The South Pacific island of New Caledonia has one of the weirdest plants on Earth. It's a tree whose sap is this teal-ish, blue-green color that you don't usually see in nature—especially not in living things.

But as alien as it looks, the green color is totally natural, and it comes from the fact that more than a quarter of the sap… is metal. The tree is called Pycnandra acuminata, and it grows in the rainforests in what are called ultramafic soils. Ultramafic soils are sort of unusual because they form from rocks with large concentrations of nickel.

And rocks like that are rare—you typically only see them in places where material from the Earth's mantle has been pushed to the surface. In general, that type of soil is also pretty hard for plants to grow in. Even though they need a little bit of nickel to survive, too much of it is typically toxic.

That's because nickel has a similar chemical structure to other nutrients plants need to grow, like calcium and magnesium, so plants can end up absorbing nickel instead of some of the other nutrients they need. All that nickel can mess with their metabolism and stunt their growth—if it doesn't just straight-up kill them. But the roots of Pycnandra acuminata guzzle up that metal, and the plant has about 250 grams of nickel per kilogram of sap.

That's around 250 thousand times more than your average plant. It also happens to be enough to turn its sap green. But this tree doesn't seem to mind.

That makes it a metal hyperaccumulator—in other words, a plant that can deal with a lot of metal. These plants deal with nickel by capturing it with molecules called ligands, which bind to nickel atoms and prevent them from reacting with other chemicals. That helps keep the plant's chemical structure intact despite all that extra metal.

Pycnandra acuminata also basically quarantines the nickel in cells that are separate from other parts of the plant. And those solutions seem to work out for this tree. The question is why plants like these have evolved to store so much metal, and scientists haven't figured out the exact reason.

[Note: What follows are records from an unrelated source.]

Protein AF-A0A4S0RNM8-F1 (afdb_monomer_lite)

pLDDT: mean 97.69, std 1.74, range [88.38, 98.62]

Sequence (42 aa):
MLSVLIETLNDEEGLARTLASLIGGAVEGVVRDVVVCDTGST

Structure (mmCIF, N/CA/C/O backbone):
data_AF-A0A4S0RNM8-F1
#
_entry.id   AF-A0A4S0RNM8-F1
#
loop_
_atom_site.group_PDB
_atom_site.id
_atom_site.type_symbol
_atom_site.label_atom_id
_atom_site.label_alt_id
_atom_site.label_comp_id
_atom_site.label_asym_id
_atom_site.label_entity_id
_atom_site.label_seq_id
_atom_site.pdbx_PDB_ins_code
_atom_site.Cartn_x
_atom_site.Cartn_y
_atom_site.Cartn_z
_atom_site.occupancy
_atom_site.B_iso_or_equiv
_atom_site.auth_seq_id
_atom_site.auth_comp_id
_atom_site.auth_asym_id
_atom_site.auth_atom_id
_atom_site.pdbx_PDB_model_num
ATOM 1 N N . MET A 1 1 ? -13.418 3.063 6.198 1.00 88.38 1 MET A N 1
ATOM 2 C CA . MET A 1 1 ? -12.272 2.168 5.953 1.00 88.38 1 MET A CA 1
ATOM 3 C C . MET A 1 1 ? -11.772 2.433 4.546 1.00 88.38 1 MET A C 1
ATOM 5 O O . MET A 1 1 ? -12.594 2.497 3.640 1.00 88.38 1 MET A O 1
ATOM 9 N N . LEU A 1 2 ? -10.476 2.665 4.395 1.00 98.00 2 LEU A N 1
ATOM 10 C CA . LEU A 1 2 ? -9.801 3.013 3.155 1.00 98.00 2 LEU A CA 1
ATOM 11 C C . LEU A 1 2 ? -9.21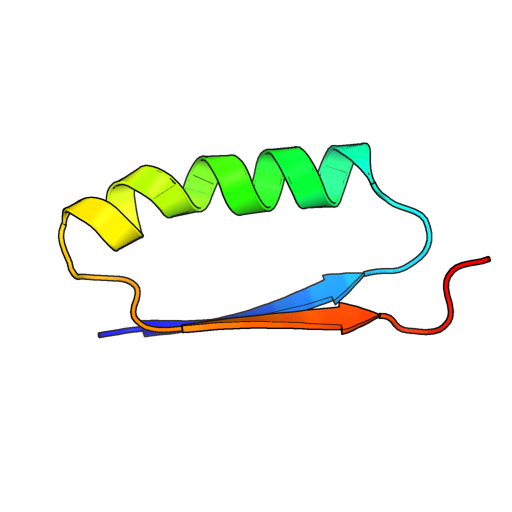9 1.757 2.512 1.00 98.00 2 LEU A C 1
ATOM 13 O O . LEU A 1 2 ? -8.695 0.888 3.209 1.00 98.00 2 LEU A O 1
ATOM 17 N N . SER A 1 3 ? -9.263 1.713 1.189 1.00 98.31 3 SER A N 1
ATOM 18 C CA . SER A 1 3 ? -8.468 0.788 0.388 1.00 98.31 3 SER A CA 1
ATOM 19 C C . SER A 1 3 ? -7.412 1.613 -0.339 1.00 98.31 3 SER A C 1
ATOM 21 O O . SER A 1 3 ? -7.739 2.637 -0.941 1.00 98.31 3 SER A O 1
ATOM 23 N N . VAL A 1 4 ? -6.153 1.199 -0.240 1.00 98.38 4 VAL A N 1
ATOM 24 C CA . VAL A 1 4 ? -5.002 1.903 -0.810 1.00 98.38 4 VAL A CA 1
ATOM 25 C C . VAL A 1 4 ? -4.467 1.087 -1.979 1.00 98.38 4 VAL A C 1
ATOM 27 O O . VAL A 1 4 ? -4.238 -0.112 -1.845 1.00 98.38 4 VAL A O 1
ATOM 30 N N . LEU A 1 5 ? -4.262 1.737 -3.120 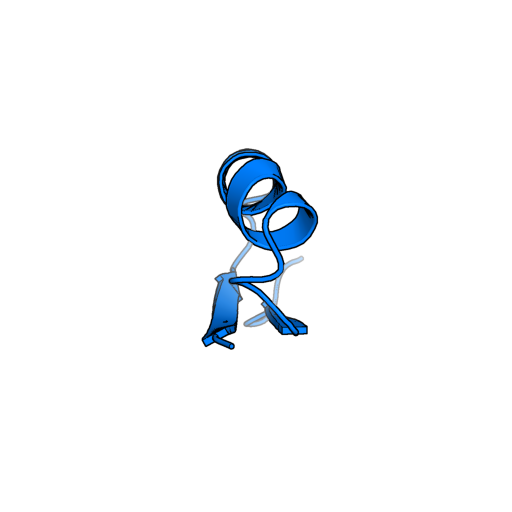1.00 98.44 5 LEU A N 1
ATOM 31 C CA . LEU A 1 5 ? -3.590 1.155 -4.275 1.00 98.44 5 LEU A CA 1
ATOM 32 C C . LEU A 1 5 ? -2.245 1.856 -4.458 1.00 98.44 5 LEU A C 1
ATOM 34 O O . LEU A 1 5 ? -2.190 3.085 -4.457 1.00 98.44 5 LEU A O 1
ATOM 38 N N . ILE A 1 6 ? -1.179 1.074 -4.586 1.00 98.31 6 ILE A N 1
ATOM 39 C CA . ILE A 1 6 ? 0.184 1.564 -4.784 1.00 98.31 6 ILE A CA 1
ATOM 40 C C . ILE A 1 6 ? 0.708 0.948 -6.072 1.00 98.31 6 ILE A C 1
ATOM 42 O O . ILE A 1 6 ? 0.878 -0.265 -6.148 1.00 98.31 6 ILE A O 1
ATOM 46 N N . GLU A 1 7 ? 0.972 1.772 -7.076 1.00 98.25 7 GLU A N 1
ATOM 47 C CA . GLU A 1 7 ? 1.742 1.351 -8.245 1.00 98.25 7 GLU A CA 1
ATOM 48 C C . GLU A 1 7 ? 3.237 1.463 -7.930 1.00 98.25 7 GLU A C 1
ATOM 50 O O . GLU A 1 7 ? 3.668 2.401 -7.256 1.00 98.25 7 GLU A O 1
ATOM 55 N N . THR A 1 8 ? 4.033 0.501 -8.388 1.00 97.94 8 THR A N 1
ATOM 56 C CA . THR A 1 8 ? 5.485 0.493 -8.174 1.00 97.94 8 THR A CA 1
ATOM 57 C C . THR A 1 8 ? 6.230 0.003 -9.416 1.00 97.94 8 THR A C 1
ATOM 59 O O . THR A 1 8 ? 5.674 -0.735 -10.235 1.00 97.94 8 THR A O 1
ATOM 62 N N . LEU A 1 9 ? 7.480 0.447 -9.565 1.00 98.19 9 LEU A N 1
ATOM 63 C CA . LEU A 1 9 ? 8.427 -0.005 -10.583 1.00 98.19 9 LEU A CA 1
ATOM 64 C C . LEU A 1 9 ? 9.854 0.132 -10.049 1.00 98.19 9 LEU A C 1
ATOM 66 O O . LEU A 1 9 ? 10.363 1.248 -9.960 1.00 98.19 9 LEU A O 1
ATOM 70 N N . ASN A 1 10 ? 10.509 -0.983 -9.729 1.00 97.81 10 ASN A N 1
ATOM 71 C CA . ASN A 1 10 ? 11.914 -1.027 -9.303 1.00 97.81 10 ASN A CA 1
ATOM 72 C C . ASN A 1 10 ? 12.270 -0.084 -8.128 1.00 97.81 10 ASN A C 1
ATOM 74 O O . ASN A 1 10 ? 13.403 0.387 -8.041 1.00 97.81 10 ASN A O 1
ATOM 78 N N . ASP A 1 11 ? 11.327 0.200 -7.223 1.00 97.75 11 ASP A N 1
ATOM 79 C CA . ASP A 1 11 ? 11.539 1.094 -6.073 1.00 97.75 11 ASP A CA 1
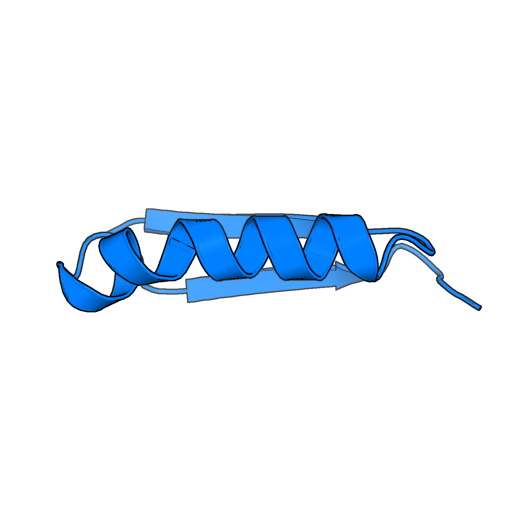ATOM 80 C C . ASP A 1 11 ? 11.206 0.395 -4.748 1.00 97.75 11 ASP A C 1
ATOM 82 O O . ASP A 1 11 ? 10.207 0.680 -4.083 1.00 97.75 11 ASP A O 1
ATOM 86 N N . GLU A 1 12 ? 12.052 -0.566 -4.375 1.00 96.75 12 GLU A N 1
ATOM 87 C CA . GLU A 1 12 ? 11.887 -1.358 -3.153 1.00 96.75 12 GLU A CA 1
ATOM 88 C C . GLU A 1 12 ? 11.930 -0.483 -1.889 1.00 96.75 12 GLU A C 1
ATOM 90 O O . GLU A 1 12 ? 11.087 -0.622 -1.001 1.00 96.75 12 GLU A O 1
ATOM 95 N N . GLU A 1 13 ? 12.875 0.459 -1.808 1.00 98.25 13 GLU A N 1
ATOM 96 C CA . GLU A 1 13 ? 13.042 1.302 -0.620 1.00 98.25 13 GLU A CA 1
ATOM 97 C C . GLU A 1 13 ? 11.888 2.308 -0.472 1.00 98.25 13 GLU A C 1
ATOM 99 O O . GLU A 1 13 ? 11.394 2.546 0.638 1.00 98.25 13 GLU A O 1
ATOM 104 N N . GLY A 1 14 ? 11.434 2.909 -1.576 1.00 98.25 14 GLY A N 1
ATOM 105 C CA . GLY A 1 14 ? 10.261 3.780 -1.592 1.00 98.25 14 GLY A CA 1
ATOM 106 C C . GLY A 1 14 ? 8.986 3.029 -1.222 1.00 98.25 14 GLY A C 1
ATOM 107 O O . GLY A 1 14 ? 8.231 3.491 -0.355 1.00 98.25 14 GLY A O 1
ATOM 108 N N . LEU A 1 15 ? 8.777 1.837 -1.789 1.00 98.38 15 LEU A N 1
ATOM 109 C CA . LEU A 1 15 ? 7.634 0.988 -1.458 1.00 98.38 15 LEU A CA 1
ATOM 110 C C . LEU A 1 15 ? 7.641 0.592 0.023 1.00 98.38 15 LEU A C 1
ATOM 112 O O . LEU A 1 15 ? 6.624 0.750 0.700 1.00 98.38 15 LEU A O 1
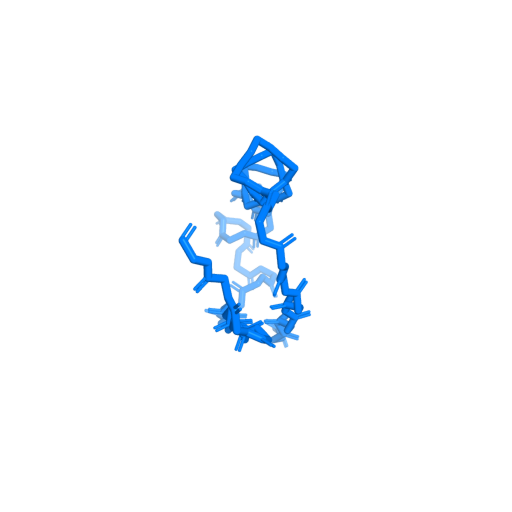ATOM 116 N N . ALA A 1 16 ? 8.783 0.150 0.556 1.00 98.44 16 ALA A N 1
ATOM 117 C CA . ALA A 1 16 ? 8.912 -0.247 1.957 1.00 98.44 16 ALA A CA 1
ATOM 118 C C . ALA A 1 16 ? 8.585 0.906 2.918 1.00 98.44 16 ALA A C 1
ATOM 120 O O . ALA A 1 16 ? 7.805 0.732 3.859 1.00 98.44 16 ALA A O 1
ATOM 121 N N . ARG A 1 17 ? 9.119 2.108 2.659 1.00 98.56 17 ARG A N 1
ATOM 122 C CA . ARG A 1 17 ? 8.813 3.306 3.463 1.00 98.56 17 ARG A CA 1
ATOM 123 C C . ARG A 1 17 ? 7.341 3.698 3.373 1.00 98.56 17 ARG A C 1
ATOM 125 O O . ARG A 1 17 ? 6.737 4.047 4.388 1.00 98.56 17 ARG A O 1
ATOM 132 N N . THR A 1 18 ? 6.754 3.598 2.182 1.00 98.25 18 THR A N 1
ATOM 133 C CA . THR A 1 18 ? 5.336 3.901 1.962 1.00 98.25 18 THR A CA 1
ATOM 134 C C . THR A 1 18 ? 4.453 2.936 2.747 1.00 98.25 18 THR A C 1
ATOM 136 O O . THR A 1 18 ? 3.599 3.379 3.512 1.00 98.25 18 THR A O 1
ATOM 139 N N . LEU A 1 19 ? 4.708 1.629 2.654 1.00 98.31 19 LEU A N 1
ATOM 140 C CA . LEU A 1 19 ? 3.982 0.613 3.418 1.00 98.31 19 LEU A CA 1
ATOM 141 C C . LEU A 1 19 ? 4.146 0.802 4.933 1.00 98.31 19 LEU A C 1
ATOM 143 O O . LEU A 1 19 ? 3.161 0.718 5.666 1.00 98.31 19 LEU A O 1
ATOM 147 N N . ALA A 1 20 ? 5.352 1.134 5.405 1.00 98.62 20 ALA A N 1
ATOM 148 C CA . ALA A 1 20 ? 5.600 1.405 6.820 1.00 98.62 20 ALA A CA 1
ATOM 149 C C . ALA A 1 20 ? 4.764 2.585 7.347 1.00 98.62 20 ALA A C 1
ATOM 151 O O . ALA A 1 20 ? 4.266 2.539 8.473 1.00 98.62 20 ALA A O 1
ATOM 152 N N . SER A 1 21 ? 4.546 3.616 6.525 1.00 98.25 21 SER A N 1
ATOM 153 C CA . SER A 1 21 ? 3.716 4.767 6.904 1.00 98.25 21 SER A CA 1
ATOM 154 C C . SER A 1 21 ? 2.234 4.413 7.110 1.00 98.25 21 SER A C 1
ATOM 156 O O . SER A 1 21 ? 1.545 5.077 7.883 1.00 98.25 21 SER A O 1
ATOM 158 N N . LEU A 1 22 ? 1.745 3.335 6.481 1.00 98.50 22 LEU A N 1
ATOM 159 C CA . LEU A 1 22 ? 0.346 2.902 6.573 1.00 98.50 22 LEU A CA 1
ATOM 160 C C . LEU A 1 22 ? 0.039 2.090 7.838 1.00 98.50 22 LEU A C 1
ATOM 162 O O . LEU A 1 22 ? -1.134 1.884 8.152 1.00 98.50 22 LEU A O 1
ATOM 166 N N . ILE A 1 23 ? 1.060 1.655 8.587 1.00 97.81 23 ILE A N 1
ATOM 167 C CA . ILE A 1 23 ? 0.892 0.794 9.769 1.00 97.81 23 ILE A CA 1
ATOM 168 C C . ILE A 1 23 ? -0.030 1.447 10.805 1.00 97.81 23 ILE A C 1
ATOM 170 O O . ILE A 1 23 ? -0.939 0.787 11.304 1.00 97.81 23 ILE A O 1
ATOM 174 N N . GLY A 1 24 ? 0.151 2.741 11.092 1.00 98.19 24 GLY A N 1
ATOM 175 C CA . GLY A 1 24 ? -0.712 3.463 12.036 1.00 98.19 24 GLY A CA 1
ATOM 176 C C . GLY A 1 24 ? -2.183 3.418 11.616 1.00 98.19 24 GLY A C 1
ATOM 177 O O . GLY A 1 24 ? -3.046 3.044 12.406 1.00 98.19 24 GLY A O 1
ATOM 178 N N . GLY A 1 25 ? -2.456 3.674 10.333 1.00 97.94 25 GLY A N 1
ATOM 179 C CA . GLY A 1 25 ? -3.807 3.608 9.777 1.00 97.94 25 GLY A CA 1
ATOM 180 C C . GLY A 1 25 ? -4.411 2.200 9.785 1.00 97.94 25 GLY A C 1
ATOM 181 O O . GLY A 1 25 ? -5.624 2.068 9.934 1.00 97.94 25 GLY A O 1
ATOM 182 N N . ALA A 1 26 ? -3.599 1.147 9.657 1.00 97.81 26 ALA A N 1
ATOM 183 C CA . ALA A 1 26 ? -4.065 -0.235 9.783 1.00 97.81 26 ALA A CA 1
ATOM 184 C C . ALA A 1 26 ? -4.420 -0.586 11.239 1.00 97.81 26 ALA A C 1
ATOM 186 O O . ALA A 1 26 ? -5.471 -1.174 11.492 1.00 97.81 26 ALA A O 1
ATOM 187 N N . VAL A 1 27 ? -3.586 -0.176 12.203 1.00 98.19 27 VAL A N 1
ATOM 188 C CA . VAL A 1 27 ? -3.820 -0.402 13.643 1.00 98.19 27 VAL A CA 1
ATOM 189 C C . VAL A 1 27 ? -5.069 0.334 14.130 1.00 98.19 27 VAL A C 1
ATOM 191 O O . VAL A 1 27 ? -5.859 -0.228 14.884 1.00 98.19 27 VAL A O 1
ATOM 194 N N . GLU A 1 28 ? -5.286 1.564 13.666 1.00 98.19 28 GLU A N 1
ATOM 195 C CA . GLU A 1 28 ? -6.480 2.356 13.988 1.00 98.19 28 GLU A CA 1
ATOM 196 C C . GLU A 1 28 ? -7.751 1.863 13.266 1.00 98.19 28 GLU A C 1
ATOM 198 O O . GLU A 1 28 ? -8.843 2.380 13.503 1.00 98.19 28 GLU A O 1
ATOM 203 N N . GLY A 1 29 ? -7.637 0.871 12.375 1.00 97.44 29 GLY A N 1
ATOM 204 C CA . GLY A 1 29 ? -8.759 0.348 11.591 1.00 97.44 29 GLY A CA 1
ATOM 205 C C . GLY A 1 29 ? -9.245 1.302 10.494 1.00 97.44 29 GLY A C 1
ATOM 206 O O . GLY A 1 29 ? -10.346 1.139 9.961 1.00 97.44 29 GLY A O 1
ATOM 207 N N . VAL A 1 30 ? -8.443 2.309 10.143 1.00 98.19 30 VAL A N 1
ATOM 208 C CA . VAL A 1 30 ? -8.727 3.246 9.052 1.00 98.19 30 VAL A CA 1
ATOM 209 C C . VAL A 1 30 ? -8.431 2.591 7.707 1.00 98.19 30 VAL A C 1
ATOM 211 O O . VAL A 1 30 ? -9.258 2.710 6.805 1.00 98.19 30 VAL A O 1
ATOM 214 N N . VAL A 1 31 ? -7.309 1.879 7.570 1.00 98.31 31 VAL A N 1
ATOM 215 C CA . VAL A 1 31 ? -6.902 1.160 6.351 1.00 98.31 31 VAL A CA 1
ATOM 216 C C . VAL A 1 31 ? -7.349 -0.295 6.431 1.00 98.31 31 VAL A C 1
ATOM 218 O O . VAL A 1 31 ? -7.066 -0.984 7.407 1.00 98.31 31 VAL A O 1
ATOM 221 N N . ARG A 1 32 ? -8.047 -0.753 5.391 1.00 98.00 32 ARG A N 1
ATOM 222 C CA . ARG A 1 32 ? -8.539 -2.127 5.258 1.00 98.00 32 ARG A CA 1
ATOM 223 C C . ARG A 1 32 ? -7.608 -2.987 4.421 1.00 98.00 32 ARG A C 1
ATOM 225 O O . ARG A 1 32 ? -7.172 -4.041 4.862 1.00 98.00 32 ARG A O 1
ATOM 232 N N . ASP A 1 33 ? -7.357 -2.516 3.204 1.00 97.81 33 ASP A N 1
ATOM 233 C CA . ASP A 1 33 ? -6.690 -3.263 2.150 1.00 97.81 33 ASP A CA 1
ATOM 234 C C . ASP A 1 33 ? -5.605 -2.381 1.541 1.00 97.81 33 ASP A C 1
ATOM 236 O O . ASP A 1 33 ? -5.823 -1.18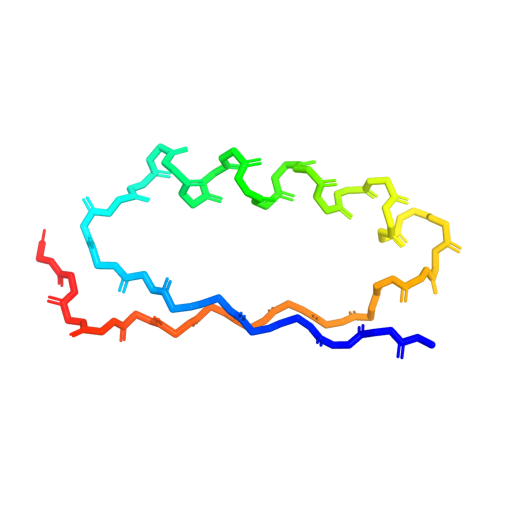8 1.301 1.00 97.81 33 ASP A O 1
ATOM 240 N N . VAL A 1 34 ? -4.454 -2.983 1.263 1.00 98.19 34 VAL A N 1
ATOM 241 C CA . VAL A 1 34 ? -3.378 -2.365 0.490 1.00 98.19 34 VAL A CA 1
ATOM 242 C C . VAL A 1 34 ? -3.068 -3.292 -0.674 1.00 98.19 34 VAL A C 1
ATOM 244 O O . VAL A 1 34 ? -2.703 -4.448 -0.466 1.00 98.19 34 VAL A O 1
ATOM 247 N N . VAL A 1 35 ? -3.238 -2.794 -1.894 1.00 98.44 35 VAL A N 1
ATOM 248 C CA . VAL A 1 35 ? -2.943 -3.528 -3.126 1.00 98.44 35 VAL A CA 1
ATOM 249 C C . VAL A 1 35 ? -1.731 -2.889 -3.781 1.00 98.44 35 VAL A C 1
ATOM 251 O O . VAL A 1 35 ? -1.767 -1.715 -4.144 1.00 98.44 35 VAL A O 1
ATOM 254 N N . VAL A 1 36 ? -0.665 -3.669 -3.936 1.00 98.25 36 VAL A N 1
ATOM 255 C CA . VAL A 1 36 ? 0.526 -3.254 -4.677 1.00 98.25 36 VAL A CA 1
ATOM 256 C C . VAL A 1 36 ? 0.410 -3.777 -6.103 1.00 98.25 36 VAL A C 1
ATOM 258 O O . VAL A 1 36 ? 0.292 -4.983 -6.317 1.00 98.25 36 VAL A O 1
ATOM 261 N N . CYS A 1 37 ? 0.417 -2.862 -7.064 1.00 98.25 37 CYS A N 1
ATOM 262 C CA . CYS A 1 37 ? 0.431 -3.154 -8.486 1.00 98.25 37 CYS A CA 1
ATOM 263 C C . CYS A 1 37 ? 1.856 -2.944 -9.006 1.00 98.25 37 CYS A C 1
ATOM 265 O O . CYS A 1 37 ? 2.306 -1.809 -9.166 1.00 98.25 37 CYS A O 1
ATOM 267 N N . ASP A 1 38 ? 2.579 -4.039 -9.229 1.00 97.69 38 ASP A N 1
ATOM 268 C CA . ASP A 1 38 ? 3.862 -3.973 -9.922 1.00 97.69 38 ASP A CA 1
ATOM 269 C C . ASP A 1 38 ? 3.634 -3.702 -11.414 1.00 97.69 38 ASP A C 1
ATOM 271 O O . ASP A 1 38 ? 2.848 -4.387 -12.073 1.00 97.69 38 ASP A O 1
ATOM 275 N N . THR A 1 39 ? 4.327 -2.698 -11.944 1.00 97.12 39 THR A N 1
ATOM 276 C CA . THR A 1 39 ? 4.194 -2.249 -13.339 1.00 97.12 39 THR A CA 1
ATOM 277 C C . THR A 1 39 ? 5.269 -2.836 -14.262 1.00 97.12 39 THR A C 1
ATOM 279 O O . THR A 1 39 ? 5.438 -2.374 -15.391 1.00 97.12 39 THR A O 1
ATOM 282 N N . GLY A 1 40 ? 5.954 -3.892 -13.808 1.00 97.50 40 GLY A N 1
ATOM 283 C CA . GLY A 1 40 ? 6.945 -4.643 -14.581 1.00 97.50 40 GLY A CA 1
ATOM 284 C C . GLY A 1 40 ? 8.363 -4.493 -14.040 1.00 97.5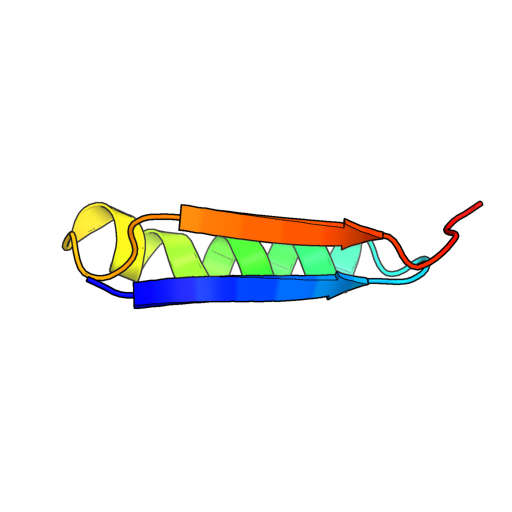0 40 GLY A C 1
ATOM 285 O O . GLY A 1 40 ? 9.284 -4.234 -14.816 1.00 97.50 40 GLY A O 1
ATOM 286 N N . SER A 1 41 ? 8.532 -4.617 -12.721 1.00 97.00 41 SER A N 1
ATOM 287 C CA . SER A 1 41 ? 9.853 -4.607 -12.086 1.00 97.00 41 SER A CA 1
ATOM 288 C C . SER A 1 41 ? 10.698 -5.809 -12.537 1.00 97.00 41 SER A C 1
ATOM 290 O O . SER A 1 41 ? 10.159 -6.850 -12.923 1.00 97.00 41 SER A O 1
ATOM 292 N N . THR A 1 42 ? 12.026 -5.663 -12.512 1.00 92.44 42 THR A N 1
ATOM 293 C CA . THR A 1 42 ? 13.000 -6.661 -13.005 1.00 92.44 42 THR A CA 1
ATOM 294 C C . THR A 1 42 ? 14.008 -7.063 -11.950 1.00 92.44 42 THR A C 1
ATOM 296 O O . THR A 1 42 ? 14.558 -6.133 -11.319 1.00 92.44 42 THR A O 1
#

Secondary structure (DSSP, 8-state):
-EEEEEEESS-HHHHHHHHHHTHHHHHTT-EEEEEEEES---

Radius of gyration: 11.04 Å; chains: 1; bounding box: 25×11×29 Å

Foldseek 3Di:
DDEAEAEDEQCPPVVVVVVVVCVVCVVVVNYDYYHYHYPDYD

One possibility is that it evolved as a way of surviving extremely metallic soils. But scientists think it's now what's called an exaptation—a trait evolved for one purpose but now serves a different one. For example, one hypothesis suggests that plants build up all this nickel to protect themselves from predators, since nickel is toxic to animals as well plants.

But the case isn't closed. While there's evidence that some insects are sensitive to high levels of nickel in plants, larger plant-eaters don't seem to be put off by it at all. So there may be a different reason plants have this trait, and another hypothesis suggests that the nickel is a type of chemical attack on other plants—something called allelopathy.

The idea is that when a hyperaccumulator's leaves drop to the ground, they enrich the nickel in the soil and make it harder for other plants to thrive. Its young offshoots may have a better chance of surviving if they don't have to compete with other plants for resources. But while there's some evidence for it, this idea isn't proven yet either.

Whatever its reason for being the way it is, this bizarre tree could offer us more than its weirdness. Metal hyper-accumulators like it could make it possible to remove metal pollutants from soils, which could be valuable here on Earth or even in future civilizations on Mars. But we have to protect this tree because there are only a few hundred left, and we still have plenty more to learn from it. [OUTRO ♪].